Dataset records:

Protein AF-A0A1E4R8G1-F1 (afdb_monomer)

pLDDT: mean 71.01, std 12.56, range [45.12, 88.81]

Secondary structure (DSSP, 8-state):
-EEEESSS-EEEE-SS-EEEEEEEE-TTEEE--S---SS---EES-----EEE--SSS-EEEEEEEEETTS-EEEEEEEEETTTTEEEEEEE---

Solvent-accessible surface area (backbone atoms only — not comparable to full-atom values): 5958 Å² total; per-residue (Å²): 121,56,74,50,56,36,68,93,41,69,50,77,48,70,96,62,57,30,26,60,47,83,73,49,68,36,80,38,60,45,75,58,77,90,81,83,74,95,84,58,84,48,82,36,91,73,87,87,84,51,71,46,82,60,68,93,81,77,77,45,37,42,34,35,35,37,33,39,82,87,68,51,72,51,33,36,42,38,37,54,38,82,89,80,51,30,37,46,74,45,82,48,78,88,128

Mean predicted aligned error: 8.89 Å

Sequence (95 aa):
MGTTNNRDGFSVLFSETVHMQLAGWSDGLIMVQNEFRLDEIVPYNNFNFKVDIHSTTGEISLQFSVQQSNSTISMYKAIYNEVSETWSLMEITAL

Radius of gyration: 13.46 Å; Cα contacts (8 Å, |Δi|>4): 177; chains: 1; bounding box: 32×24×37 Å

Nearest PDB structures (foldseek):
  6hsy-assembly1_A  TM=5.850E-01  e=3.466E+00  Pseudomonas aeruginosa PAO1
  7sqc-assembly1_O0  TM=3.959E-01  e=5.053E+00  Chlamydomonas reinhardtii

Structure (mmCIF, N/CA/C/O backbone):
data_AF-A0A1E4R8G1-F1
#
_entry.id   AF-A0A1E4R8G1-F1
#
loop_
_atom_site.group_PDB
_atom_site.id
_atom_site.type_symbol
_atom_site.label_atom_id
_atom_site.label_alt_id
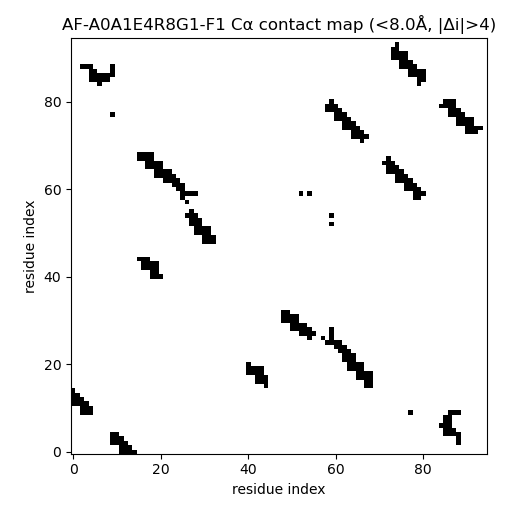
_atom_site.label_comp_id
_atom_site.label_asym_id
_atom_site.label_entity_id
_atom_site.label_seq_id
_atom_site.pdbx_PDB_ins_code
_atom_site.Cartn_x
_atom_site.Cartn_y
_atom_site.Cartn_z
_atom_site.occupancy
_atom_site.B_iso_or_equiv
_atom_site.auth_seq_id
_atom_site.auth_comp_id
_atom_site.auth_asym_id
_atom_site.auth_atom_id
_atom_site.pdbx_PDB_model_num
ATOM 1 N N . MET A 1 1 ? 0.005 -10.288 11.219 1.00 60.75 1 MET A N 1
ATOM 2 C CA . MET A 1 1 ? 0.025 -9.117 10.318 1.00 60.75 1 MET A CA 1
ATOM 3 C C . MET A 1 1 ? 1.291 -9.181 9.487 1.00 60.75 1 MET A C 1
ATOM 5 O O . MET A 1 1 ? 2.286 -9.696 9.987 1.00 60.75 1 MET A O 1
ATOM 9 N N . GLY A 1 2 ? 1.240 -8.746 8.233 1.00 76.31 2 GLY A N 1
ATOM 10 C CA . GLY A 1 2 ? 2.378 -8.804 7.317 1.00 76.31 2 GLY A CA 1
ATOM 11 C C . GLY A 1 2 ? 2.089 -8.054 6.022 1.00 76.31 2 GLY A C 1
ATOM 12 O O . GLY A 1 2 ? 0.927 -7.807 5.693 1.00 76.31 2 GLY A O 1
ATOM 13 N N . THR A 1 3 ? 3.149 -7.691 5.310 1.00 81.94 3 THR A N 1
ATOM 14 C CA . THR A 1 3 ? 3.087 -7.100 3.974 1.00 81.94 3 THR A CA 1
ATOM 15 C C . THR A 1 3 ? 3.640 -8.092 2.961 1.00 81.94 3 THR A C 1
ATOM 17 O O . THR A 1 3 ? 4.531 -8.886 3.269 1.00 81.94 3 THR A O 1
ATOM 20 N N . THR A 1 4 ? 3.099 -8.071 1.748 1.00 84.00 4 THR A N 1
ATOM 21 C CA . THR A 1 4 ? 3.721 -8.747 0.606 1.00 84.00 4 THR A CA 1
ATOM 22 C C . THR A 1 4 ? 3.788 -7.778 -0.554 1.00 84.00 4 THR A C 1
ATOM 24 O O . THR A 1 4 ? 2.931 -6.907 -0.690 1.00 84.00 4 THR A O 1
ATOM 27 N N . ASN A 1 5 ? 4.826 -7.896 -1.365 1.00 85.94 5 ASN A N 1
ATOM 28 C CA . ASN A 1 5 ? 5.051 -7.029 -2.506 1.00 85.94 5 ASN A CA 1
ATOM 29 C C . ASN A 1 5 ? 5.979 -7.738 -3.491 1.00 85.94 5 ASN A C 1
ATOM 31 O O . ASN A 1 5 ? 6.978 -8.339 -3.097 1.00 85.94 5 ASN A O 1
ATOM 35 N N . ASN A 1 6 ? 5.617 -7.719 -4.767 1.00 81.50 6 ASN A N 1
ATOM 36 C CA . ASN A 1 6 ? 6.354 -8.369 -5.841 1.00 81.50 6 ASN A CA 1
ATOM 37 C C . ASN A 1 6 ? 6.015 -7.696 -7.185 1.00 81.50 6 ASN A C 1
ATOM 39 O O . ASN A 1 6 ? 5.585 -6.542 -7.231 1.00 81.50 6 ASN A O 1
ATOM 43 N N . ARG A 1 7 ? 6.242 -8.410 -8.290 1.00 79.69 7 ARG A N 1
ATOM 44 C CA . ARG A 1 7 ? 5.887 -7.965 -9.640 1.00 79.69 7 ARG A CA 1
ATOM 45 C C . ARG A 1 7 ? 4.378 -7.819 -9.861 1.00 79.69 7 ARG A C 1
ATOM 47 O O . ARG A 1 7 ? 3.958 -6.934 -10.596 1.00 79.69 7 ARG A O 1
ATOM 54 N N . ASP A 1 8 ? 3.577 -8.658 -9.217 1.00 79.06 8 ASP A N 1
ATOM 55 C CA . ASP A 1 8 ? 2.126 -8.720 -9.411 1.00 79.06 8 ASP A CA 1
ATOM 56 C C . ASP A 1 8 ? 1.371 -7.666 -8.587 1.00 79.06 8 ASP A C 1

**What is being asked**
All lines above from the one holding "ATOM 15 C C" to the one holding "ATOM 27 N N", inclusive, are to be copied exactly; no other line is wanted.

**Task output**
ATOM 15 C C . THR A 1 3 ? 3.640 -8.092 2.961 1.00 81.94 3 THR A C 1
ATOM 17 O O . THR A 1 3 ? 4.531 -8.886 3.269 1.00 81.94 3 THR A O 1
ATOM 20 N N . THR A 1 4 ? 3.099 -8.071 1.748 1.00 84.00 4 THR A N 1
ATOM 21 C CA . THR A 1 4 ? 3.721 -8.747 0.606 1.00 84.00 4 THR A CA 1
ATOM 22 C C . THR A 1 4 ? 3.788 -7.778 -0.554 1.00 84.00 4 THR A C 1
ATOM 24 O O . THR A 1 4 ? 2.931 -6.907 -0.690 1.00 84.00 4 THR A O 1
ATOM 27 N N . ASN A 1 5 ? 4.826 -7.896 -1.365 1.00 85.94 5 ASN A N 1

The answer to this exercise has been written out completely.